Science
A batsman hits a cricket ball from ground level. It is caught 1.8 seconds later by the third man standing 43.4 m from the bat. The ball leaves the bat at a speed of 26m/s. Calculate how high above the ground it is caught
Your School SUBJECT is science.
the x-velocity is 43.4/1.8 = 24.111 m/s
so, the ball is hit at an angle θ such that cosθ = 24.111/26, so θ = 21.97°
So, the y-velocity is 26sin21.97° = 9.73 m/s.
The height of the ball is
y = 9.73t - 4.9t^2
So, when caught after 1.8 seconds,
y(1.8) = 1.638
To calculate the height above the ground at which the ball is caught, we need to consider the vertical motion of the ball. We can use the equations of motion to solve this problem.

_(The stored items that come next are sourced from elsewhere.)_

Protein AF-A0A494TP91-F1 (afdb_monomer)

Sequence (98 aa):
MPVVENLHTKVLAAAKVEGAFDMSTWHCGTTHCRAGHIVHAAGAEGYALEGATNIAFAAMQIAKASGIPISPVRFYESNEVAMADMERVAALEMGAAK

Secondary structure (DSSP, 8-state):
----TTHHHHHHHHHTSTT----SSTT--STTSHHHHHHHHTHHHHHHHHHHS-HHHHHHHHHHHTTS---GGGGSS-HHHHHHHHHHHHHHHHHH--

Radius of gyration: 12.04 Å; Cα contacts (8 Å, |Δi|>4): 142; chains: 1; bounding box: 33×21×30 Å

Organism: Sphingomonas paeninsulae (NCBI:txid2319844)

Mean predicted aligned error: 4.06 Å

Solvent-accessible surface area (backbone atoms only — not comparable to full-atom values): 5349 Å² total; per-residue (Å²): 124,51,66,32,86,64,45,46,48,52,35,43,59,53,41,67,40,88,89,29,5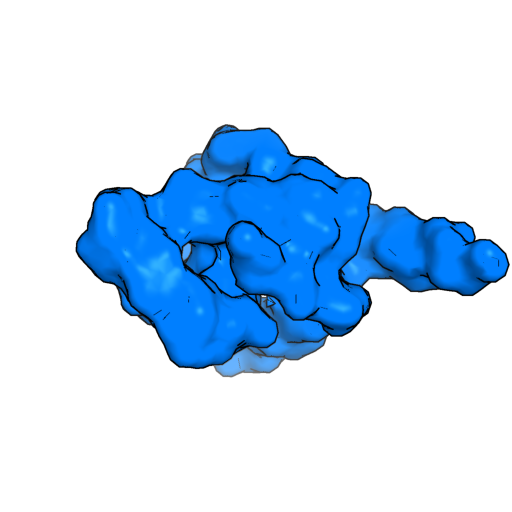4,47,44,86,59,80,89,58,94,42,69,33,28,73,36,22,33,47,25,56,71,38,39,74,61,22,49,52,42,22,75,77,67,36,54,66,60,32,24,34,48,30,30,43,61,42,69,59,65,55,63,76,66,60,72,74,36,52,56,68,60,38,49,53,50,36,53,52,49,21,51,48,52,62,69,63,70,118

Foldseek 3Di:
DQAAALLLVQLLVQQPPPQQEFLPDPQDCARHFSLRSSLVSSPPVSNVQCVVPNSLVSSQVRCVNHPHGDDSVLSNDGRVSVSVVSVV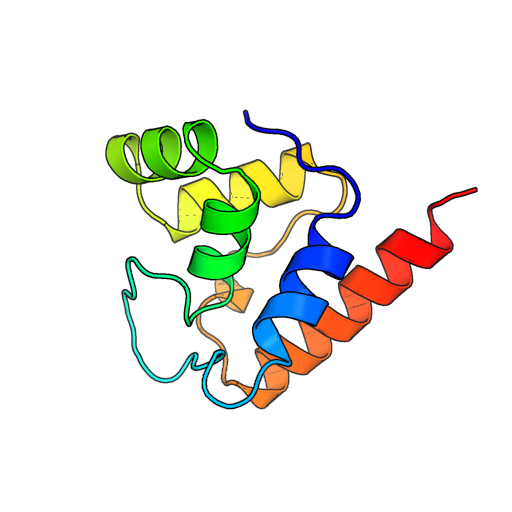VSVVSVVPPD

Structure (mmCIF, N/CA/C/O backbone):
data_AF-A0A494TP91-F1
#
_entry.id   AF-A0A494TP91-F1
#
loop_
_atom_site.group_PDB
_atom_site.id
_atom_site.type_symbol
_atom_site.label_atom_id
_atom_site.label_alt_id
_atom_site.label_comp_id
_atom_site.label_asym_id
_atom_site.label_entity_id
_atom_site.label_seq_id
_atom_site.pdbx_PDB_ins_code
_atom_site.Cartn_x
_atom_site.Cartn_y
_atom_site.Cartn_z
_atom_site.occupancy
_atom_site.B_iso_or_equiv
_atom_site.auth_seq_id
_atom_site.auth_comp_id
_atom_site.auth_asym_id
_atom_site.auth_atom_id
_atom_site.pdbx_PDB_model_num
ATOM 1 N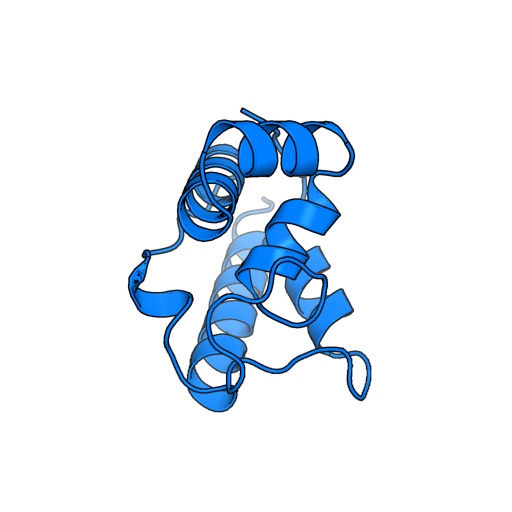 N . MET A 1 1 ? -10.755 0.150 -12.611 1.00 83.56 1 MET A N 1
ATOM 2 C CA . MET A 1 1 ? -9.758 0.387 -11.547 1.00 83.56 1 MET A CA 1
ATOM 3 C C . MET A 1 1 ? -9.638 -0.914 -10.778 1.00 83.56 1 MET A C 1
ATOM 5 O O . MET A 1 1 ? -10.707 -1.436 -10.471 1.00 83.56 1 MET A O 1
ATOM 9 N N . PRO A 1 2 ? -8.431 -1.455 -10.531 1.00 91.00 2 PRO A N 1
ATOM 10 C CA . PRO A 1 2 ? -8.289 -2.737 -9.843 1.00 91.00 2 PRO A CA 1
ATOM 11 C C . PRO A 1 2 ? -8.911 -2.648 -8.446 1.00 91.00 2 PRO A C 1
ATOM 13 O O . PRO A 1 2 ? -8.694 -1.655 -7.745 1.00 91.00 2 PRO A O 1
ATOM 16 N N . VAL A 1 3 ? -9.680 -3.664 -8.055 1.00 94.69 3 VAL A N 1
ATOM 17 C CA . VAL A 1 3 ? -10.249 -3.790 -6.706 1.00 94.69 3 VAL A CA 1
ATOM 18 C C . VAL A 1 3 ? -9.559 -4.954 -6.017 1.00 94.69 3 VAL A C 1
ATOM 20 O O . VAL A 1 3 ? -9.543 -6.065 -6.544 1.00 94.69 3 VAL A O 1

First, let's analyze the vertical motion of the ball. We can assume that the only force acting on the ball during its flight is gravity, which causes it to accelerate downward at a rate of 9.8 m/s².

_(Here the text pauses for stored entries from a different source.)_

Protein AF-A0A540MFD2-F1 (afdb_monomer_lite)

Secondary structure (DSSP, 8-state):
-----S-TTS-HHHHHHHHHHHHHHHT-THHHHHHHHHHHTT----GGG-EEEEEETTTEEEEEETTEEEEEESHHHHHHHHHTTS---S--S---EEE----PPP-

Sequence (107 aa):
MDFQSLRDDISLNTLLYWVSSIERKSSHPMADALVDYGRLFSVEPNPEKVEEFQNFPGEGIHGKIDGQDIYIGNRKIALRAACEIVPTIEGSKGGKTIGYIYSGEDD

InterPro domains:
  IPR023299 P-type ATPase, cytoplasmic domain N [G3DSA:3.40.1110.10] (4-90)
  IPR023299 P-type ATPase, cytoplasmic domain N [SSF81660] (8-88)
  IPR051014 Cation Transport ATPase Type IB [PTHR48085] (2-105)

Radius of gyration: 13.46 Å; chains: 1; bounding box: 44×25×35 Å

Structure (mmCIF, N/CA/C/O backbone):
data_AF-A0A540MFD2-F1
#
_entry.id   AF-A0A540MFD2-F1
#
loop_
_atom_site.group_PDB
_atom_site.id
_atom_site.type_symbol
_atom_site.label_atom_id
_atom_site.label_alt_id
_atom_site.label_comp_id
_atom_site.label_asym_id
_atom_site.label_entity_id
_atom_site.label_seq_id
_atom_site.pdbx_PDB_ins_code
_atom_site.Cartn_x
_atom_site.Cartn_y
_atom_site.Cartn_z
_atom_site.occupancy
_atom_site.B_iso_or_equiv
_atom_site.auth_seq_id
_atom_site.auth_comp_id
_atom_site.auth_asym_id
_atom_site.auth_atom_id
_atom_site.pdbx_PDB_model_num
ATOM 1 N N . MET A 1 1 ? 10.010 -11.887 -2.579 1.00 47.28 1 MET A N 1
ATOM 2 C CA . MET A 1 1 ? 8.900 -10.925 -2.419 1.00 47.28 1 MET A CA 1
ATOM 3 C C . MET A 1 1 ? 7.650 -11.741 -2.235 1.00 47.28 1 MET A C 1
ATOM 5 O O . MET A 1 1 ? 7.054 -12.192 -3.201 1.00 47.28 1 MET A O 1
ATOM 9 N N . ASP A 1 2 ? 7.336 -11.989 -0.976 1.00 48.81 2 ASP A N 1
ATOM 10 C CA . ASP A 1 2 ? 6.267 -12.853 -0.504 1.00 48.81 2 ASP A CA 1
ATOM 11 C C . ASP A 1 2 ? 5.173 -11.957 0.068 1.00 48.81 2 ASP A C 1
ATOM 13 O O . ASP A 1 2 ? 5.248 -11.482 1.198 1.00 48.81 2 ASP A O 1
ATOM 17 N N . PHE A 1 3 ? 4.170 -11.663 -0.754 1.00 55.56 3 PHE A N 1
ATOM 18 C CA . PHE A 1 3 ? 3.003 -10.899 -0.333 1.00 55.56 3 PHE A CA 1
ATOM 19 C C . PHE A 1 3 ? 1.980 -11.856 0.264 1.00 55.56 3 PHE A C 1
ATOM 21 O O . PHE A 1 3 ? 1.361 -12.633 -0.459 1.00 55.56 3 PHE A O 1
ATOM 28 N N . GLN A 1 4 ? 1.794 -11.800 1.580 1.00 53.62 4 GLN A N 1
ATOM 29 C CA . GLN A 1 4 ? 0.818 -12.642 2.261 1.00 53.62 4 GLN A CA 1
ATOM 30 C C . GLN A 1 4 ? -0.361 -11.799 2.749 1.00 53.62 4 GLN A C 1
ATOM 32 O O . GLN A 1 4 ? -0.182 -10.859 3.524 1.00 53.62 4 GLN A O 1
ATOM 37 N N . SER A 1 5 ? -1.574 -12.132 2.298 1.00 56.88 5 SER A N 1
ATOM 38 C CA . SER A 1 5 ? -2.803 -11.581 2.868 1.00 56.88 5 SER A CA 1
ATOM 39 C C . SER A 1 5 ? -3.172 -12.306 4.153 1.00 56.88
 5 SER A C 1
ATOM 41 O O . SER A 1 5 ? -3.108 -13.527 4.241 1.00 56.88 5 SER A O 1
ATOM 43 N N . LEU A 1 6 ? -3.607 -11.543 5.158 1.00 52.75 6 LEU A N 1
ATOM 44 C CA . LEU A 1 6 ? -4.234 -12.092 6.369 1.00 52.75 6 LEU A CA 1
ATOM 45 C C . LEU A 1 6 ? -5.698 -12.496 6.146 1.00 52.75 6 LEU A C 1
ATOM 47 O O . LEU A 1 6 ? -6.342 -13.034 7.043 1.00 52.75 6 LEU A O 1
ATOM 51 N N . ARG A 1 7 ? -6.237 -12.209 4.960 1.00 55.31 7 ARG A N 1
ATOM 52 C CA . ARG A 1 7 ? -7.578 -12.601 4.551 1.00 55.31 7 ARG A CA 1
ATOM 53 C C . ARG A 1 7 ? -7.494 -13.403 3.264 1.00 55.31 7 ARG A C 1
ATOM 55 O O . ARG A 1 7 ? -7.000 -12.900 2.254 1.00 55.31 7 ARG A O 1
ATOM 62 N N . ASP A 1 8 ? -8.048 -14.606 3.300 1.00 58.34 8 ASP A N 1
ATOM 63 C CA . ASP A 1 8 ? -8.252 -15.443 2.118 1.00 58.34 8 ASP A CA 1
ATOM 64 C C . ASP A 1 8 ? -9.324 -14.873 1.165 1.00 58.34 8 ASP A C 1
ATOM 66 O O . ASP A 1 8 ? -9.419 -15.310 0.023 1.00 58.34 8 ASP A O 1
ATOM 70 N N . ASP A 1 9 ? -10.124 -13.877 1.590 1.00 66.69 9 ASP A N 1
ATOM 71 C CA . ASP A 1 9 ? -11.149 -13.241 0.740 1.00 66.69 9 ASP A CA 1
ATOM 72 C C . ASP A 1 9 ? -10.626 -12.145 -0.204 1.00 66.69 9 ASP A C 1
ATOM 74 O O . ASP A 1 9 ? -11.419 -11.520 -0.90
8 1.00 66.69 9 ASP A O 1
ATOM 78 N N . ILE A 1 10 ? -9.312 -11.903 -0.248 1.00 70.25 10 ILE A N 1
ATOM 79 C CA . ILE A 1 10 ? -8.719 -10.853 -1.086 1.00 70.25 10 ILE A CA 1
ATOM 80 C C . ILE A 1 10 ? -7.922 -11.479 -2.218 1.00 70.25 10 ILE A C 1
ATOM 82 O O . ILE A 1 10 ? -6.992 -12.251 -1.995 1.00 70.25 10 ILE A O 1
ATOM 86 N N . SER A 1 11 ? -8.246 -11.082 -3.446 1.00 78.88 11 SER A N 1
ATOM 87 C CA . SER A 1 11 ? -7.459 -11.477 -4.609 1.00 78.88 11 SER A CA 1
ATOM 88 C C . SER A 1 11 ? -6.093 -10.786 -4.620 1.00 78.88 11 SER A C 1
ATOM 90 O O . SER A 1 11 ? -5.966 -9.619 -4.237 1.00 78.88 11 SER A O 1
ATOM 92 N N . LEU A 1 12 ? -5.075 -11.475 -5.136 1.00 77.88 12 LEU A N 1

We know that the initial vertical velocity of the ball is 0 m/s because it is hit from ground level. The final vertical velocity of the ball at the moment it is caught will also be 0 m/s because the ball reaches its maximum height and starts falling downward.

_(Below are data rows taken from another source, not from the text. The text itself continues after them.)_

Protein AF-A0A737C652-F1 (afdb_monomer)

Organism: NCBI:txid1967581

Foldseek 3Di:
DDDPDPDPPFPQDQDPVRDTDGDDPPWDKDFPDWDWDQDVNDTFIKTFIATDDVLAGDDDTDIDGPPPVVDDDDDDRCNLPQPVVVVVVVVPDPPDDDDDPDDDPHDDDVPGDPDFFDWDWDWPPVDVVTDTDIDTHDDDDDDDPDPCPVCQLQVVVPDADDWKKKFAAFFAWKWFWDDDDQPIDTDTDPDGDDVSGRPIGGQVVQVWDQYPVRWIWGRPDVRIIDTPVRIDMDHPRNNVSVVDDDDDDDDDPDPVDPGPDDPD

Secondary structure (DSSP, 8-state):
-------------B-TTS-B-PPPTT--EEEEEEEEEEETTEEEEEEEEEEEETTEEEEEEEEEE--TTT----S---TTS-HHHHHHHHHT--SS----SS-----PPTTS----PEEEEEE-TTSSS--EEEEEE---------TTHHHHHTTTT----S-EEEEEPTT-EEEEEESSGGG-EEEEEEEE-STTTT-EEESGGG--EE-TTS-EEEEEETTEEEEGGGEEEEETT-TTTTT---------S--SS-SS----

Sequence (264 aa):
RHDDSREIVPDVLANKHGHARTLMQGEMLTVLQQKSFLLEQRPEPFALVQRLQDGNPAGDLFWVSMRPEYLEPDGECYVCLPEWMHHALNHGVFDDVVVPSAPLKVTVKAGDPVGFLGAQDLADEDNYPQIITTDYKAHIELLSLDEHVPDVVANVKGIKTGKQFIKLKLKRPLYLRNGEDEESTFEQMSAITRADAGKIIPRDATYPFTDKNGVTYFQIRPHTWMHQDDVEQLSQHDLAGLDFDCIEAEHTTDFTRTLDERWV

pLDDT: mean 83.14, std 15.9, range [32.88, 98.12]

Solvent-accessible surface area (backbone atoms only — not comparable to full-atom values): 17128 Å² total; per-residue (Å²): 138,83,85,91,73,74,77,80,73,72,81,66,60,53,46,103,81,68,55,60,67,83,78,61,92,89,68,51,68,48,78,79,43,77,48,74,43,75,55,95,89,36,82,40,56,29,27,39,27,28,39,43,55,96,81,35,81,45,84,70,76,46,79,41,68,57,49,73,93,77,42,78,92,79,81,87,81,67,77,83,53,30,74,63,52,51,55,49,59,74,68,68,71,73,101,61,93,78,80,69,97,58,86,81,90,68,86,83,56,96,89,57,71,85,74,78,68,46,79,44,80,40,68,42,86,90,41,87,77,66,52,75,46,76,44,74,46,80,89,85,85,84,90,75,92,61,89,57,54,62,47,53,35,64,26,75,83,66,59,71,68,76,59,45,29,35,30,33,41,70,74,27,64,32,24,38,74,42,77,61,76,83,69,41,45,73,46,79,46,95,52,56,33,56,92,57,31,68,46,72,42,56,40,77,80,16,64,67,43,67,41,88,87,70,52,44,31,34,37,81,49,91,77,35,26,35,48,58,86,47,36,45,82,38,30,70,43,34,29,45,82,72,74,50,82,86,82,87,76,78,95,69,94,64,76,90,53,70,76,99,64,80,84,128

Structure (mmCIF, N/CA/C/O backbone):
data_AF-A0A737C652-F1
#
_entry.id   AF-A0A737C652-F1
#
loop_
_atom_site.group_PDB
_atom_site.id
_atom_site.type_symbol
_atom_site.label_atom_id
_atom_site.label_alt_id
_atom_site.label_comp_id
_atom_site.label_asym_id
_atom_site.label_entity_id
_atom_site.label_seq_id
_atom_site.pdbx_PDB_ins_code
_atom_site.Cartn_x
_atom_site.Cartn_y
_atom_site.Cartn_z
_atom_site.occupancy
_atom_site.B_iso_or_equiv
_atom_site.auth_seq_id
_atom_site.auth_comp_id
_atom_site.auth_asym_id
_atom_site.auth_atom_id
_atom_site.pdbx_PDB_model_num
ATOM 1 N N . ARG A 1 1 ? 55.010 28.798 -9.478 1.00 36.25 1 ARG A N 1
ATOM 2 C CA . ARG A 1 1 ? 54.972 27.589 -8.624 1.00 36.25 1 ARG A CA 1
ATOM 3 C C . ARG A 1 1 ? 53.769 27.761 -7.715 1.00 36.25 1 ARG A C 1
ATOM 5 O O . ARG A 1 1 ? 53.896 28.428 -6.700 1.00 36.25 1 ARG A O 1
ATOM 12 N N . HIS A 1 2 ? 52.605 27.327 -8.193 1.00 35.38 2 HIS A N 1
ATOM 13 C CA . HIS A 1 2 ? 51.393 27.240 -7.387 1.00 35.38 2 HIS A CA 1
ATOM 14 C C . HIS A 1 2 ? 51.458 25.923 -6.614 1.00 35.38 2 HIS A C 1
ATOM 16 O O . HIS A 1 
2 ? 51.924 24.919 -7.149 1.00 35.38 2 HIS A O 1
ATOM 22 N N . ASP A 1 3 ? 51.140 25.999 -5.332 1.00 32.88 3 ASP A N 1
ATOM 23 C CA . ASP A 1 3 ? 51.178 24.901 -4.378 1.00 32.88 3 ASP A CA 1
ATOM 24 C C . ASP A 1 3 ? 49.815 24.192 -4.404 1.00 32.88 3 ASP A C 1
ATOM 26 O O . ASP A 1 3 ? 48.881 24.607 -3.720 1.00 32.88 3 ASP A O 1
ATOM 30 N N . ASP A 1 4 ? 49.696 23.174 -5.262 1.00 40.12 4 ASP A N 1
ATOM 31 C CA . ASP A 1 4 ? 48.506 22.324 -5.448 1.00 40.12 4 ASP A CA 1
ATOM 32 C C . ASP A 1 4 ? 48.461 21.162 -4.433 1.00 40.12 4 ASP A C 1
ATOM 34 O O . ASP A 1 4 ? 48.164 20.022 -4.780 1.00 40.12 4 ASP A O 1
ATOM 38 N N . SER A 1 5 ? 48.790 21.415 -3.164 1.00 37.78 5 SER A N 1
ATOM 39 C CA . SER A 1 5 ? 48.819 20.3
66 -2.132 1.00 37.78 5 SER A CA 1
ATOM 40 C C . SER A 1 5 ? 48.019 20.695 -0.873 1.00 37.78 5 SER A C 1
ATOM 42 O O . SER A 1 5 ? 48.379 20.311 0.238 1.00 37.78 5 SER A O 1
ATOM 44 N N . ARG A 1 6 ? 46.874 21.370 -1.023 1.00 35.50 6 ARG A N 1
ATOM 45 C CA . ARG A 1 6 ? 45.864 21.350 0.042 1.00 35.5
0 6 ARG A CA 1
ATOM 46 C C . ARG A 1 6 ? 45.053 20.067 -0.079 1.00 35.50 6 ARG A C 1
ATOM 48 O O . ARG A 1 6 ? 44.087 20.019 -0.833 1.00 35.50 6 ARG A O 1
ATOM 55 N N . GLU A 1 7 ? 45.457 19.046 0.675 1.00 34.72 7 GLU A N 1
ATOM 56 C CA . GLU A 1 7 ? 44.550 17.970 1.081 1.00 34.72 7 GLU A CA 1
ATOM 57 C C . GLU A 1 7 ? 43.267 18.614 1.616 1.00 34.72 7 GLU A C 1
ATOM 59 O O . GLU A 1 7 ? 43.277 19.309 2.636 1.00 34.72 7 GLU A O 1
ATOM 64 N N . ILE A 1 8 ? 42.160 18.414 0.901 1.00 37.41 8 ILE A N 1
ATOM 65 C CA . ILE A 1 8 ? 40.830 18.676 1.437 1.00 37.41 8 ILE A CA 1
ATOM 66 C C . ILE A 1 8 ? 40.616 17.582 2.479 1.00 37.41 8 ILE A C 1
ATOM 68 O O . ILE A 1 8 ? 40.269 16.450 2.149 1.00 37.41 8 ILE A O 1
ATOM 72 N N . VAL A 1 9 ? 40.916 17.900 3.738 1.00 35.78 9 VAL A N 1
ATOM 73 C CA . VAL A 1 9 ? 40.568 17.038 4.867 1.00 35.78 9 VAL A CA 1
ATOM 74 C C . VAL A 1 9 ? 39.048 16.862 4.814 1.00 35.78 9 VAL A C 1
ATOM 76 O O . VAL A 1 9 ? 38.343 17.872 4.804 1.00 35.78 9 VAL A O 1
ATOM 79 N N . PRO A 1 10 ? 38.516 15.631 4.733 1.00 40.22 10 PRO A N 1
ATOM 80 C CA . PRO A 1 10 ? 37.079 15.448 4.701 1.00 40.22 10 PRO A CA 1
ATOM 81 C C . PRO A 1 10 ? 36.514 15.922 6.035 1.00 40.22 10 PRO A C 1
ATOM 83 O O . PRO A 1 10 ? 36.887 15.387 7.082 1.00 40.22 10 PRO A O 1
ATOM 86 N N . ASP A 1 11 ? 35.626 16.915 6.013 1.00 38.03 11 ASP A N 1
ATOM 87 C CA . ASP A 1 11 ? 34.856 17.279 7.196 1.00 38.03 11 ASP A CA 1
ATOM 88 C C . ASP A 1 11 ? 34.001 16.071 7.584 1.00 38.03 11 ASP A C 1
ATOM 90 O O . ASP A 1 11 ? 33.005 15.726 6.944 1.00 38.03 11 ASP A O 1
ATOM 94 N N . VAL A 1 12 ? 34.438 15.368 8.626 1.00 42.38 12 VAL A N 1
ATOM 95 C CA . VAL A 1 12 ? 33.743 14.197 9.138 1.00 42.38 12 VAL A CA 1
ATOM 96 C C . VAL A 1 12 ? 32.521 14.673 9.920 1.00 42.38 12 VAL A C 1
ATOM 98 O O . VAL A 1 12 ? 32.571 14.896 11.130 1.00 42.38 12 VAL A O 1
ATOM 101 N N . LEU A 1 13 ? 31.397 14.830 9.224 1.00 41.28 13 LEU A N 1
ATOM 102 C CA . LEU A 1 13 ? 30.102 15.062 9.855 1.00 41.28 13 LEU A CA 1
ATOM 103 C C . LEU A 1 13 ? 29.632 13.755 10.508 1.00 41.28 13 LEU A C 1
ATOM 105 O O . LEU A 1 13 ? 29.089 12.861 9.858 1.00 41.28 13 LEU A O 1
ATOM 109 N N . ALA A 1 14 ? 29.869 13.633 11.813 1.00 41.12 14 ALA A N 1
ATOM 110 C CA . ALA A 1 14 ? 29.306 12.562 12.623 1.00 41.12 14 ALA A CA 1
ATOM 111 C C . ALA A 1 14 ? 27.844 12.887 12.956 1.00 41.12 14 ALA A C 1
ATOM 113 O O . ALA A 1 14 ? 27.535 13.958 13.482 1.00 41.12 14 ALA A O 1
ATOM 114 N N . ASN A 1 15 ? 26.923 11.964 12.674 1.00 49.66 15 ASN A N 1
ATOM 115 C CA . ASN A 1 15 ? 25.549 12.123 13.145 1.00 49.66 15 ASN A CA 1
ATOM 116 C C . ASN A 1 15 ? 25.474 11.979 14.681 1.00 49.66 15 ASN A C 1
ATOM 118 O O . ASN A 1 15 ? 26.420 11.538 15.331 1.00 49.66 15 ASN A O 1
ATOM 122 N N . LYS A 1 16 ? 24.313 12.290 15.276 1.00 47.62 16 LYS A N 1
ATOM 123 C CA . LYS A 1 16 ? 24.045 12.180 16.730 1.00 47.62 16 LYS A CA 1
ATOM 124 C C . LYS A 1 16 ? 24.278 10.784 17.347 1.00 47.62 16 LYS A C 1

Using the equation of motion for vertical displacement:
Δy = v₀t + (1/2)at²
Where:
Δy is the vertical displacement (the height above the ground)
v₀ is the initial velocity in the vertical direction (0 m/s)
t is the time taken (1.8 seconds)
a is the acceleration in the vertical direction (-9.8 m/s²)
Substituting the known values into the equation, we get:
Δy = 0 + (1/2)(-9.8)(1.8)²
Simplifying the equation, we have:
Δy = -4.9 * (1.8)²
Calculating further:
Δy = -4.9 * 3.24
Δy = -15.876
Since the ball is caught above the ground, the displacement Δy is negative. To determine the height above the ground, we take the absolute value:
Height above ground = 15.876 meters
Therefore, the ball is caught at a height of approximately 15.876 meters above the ground.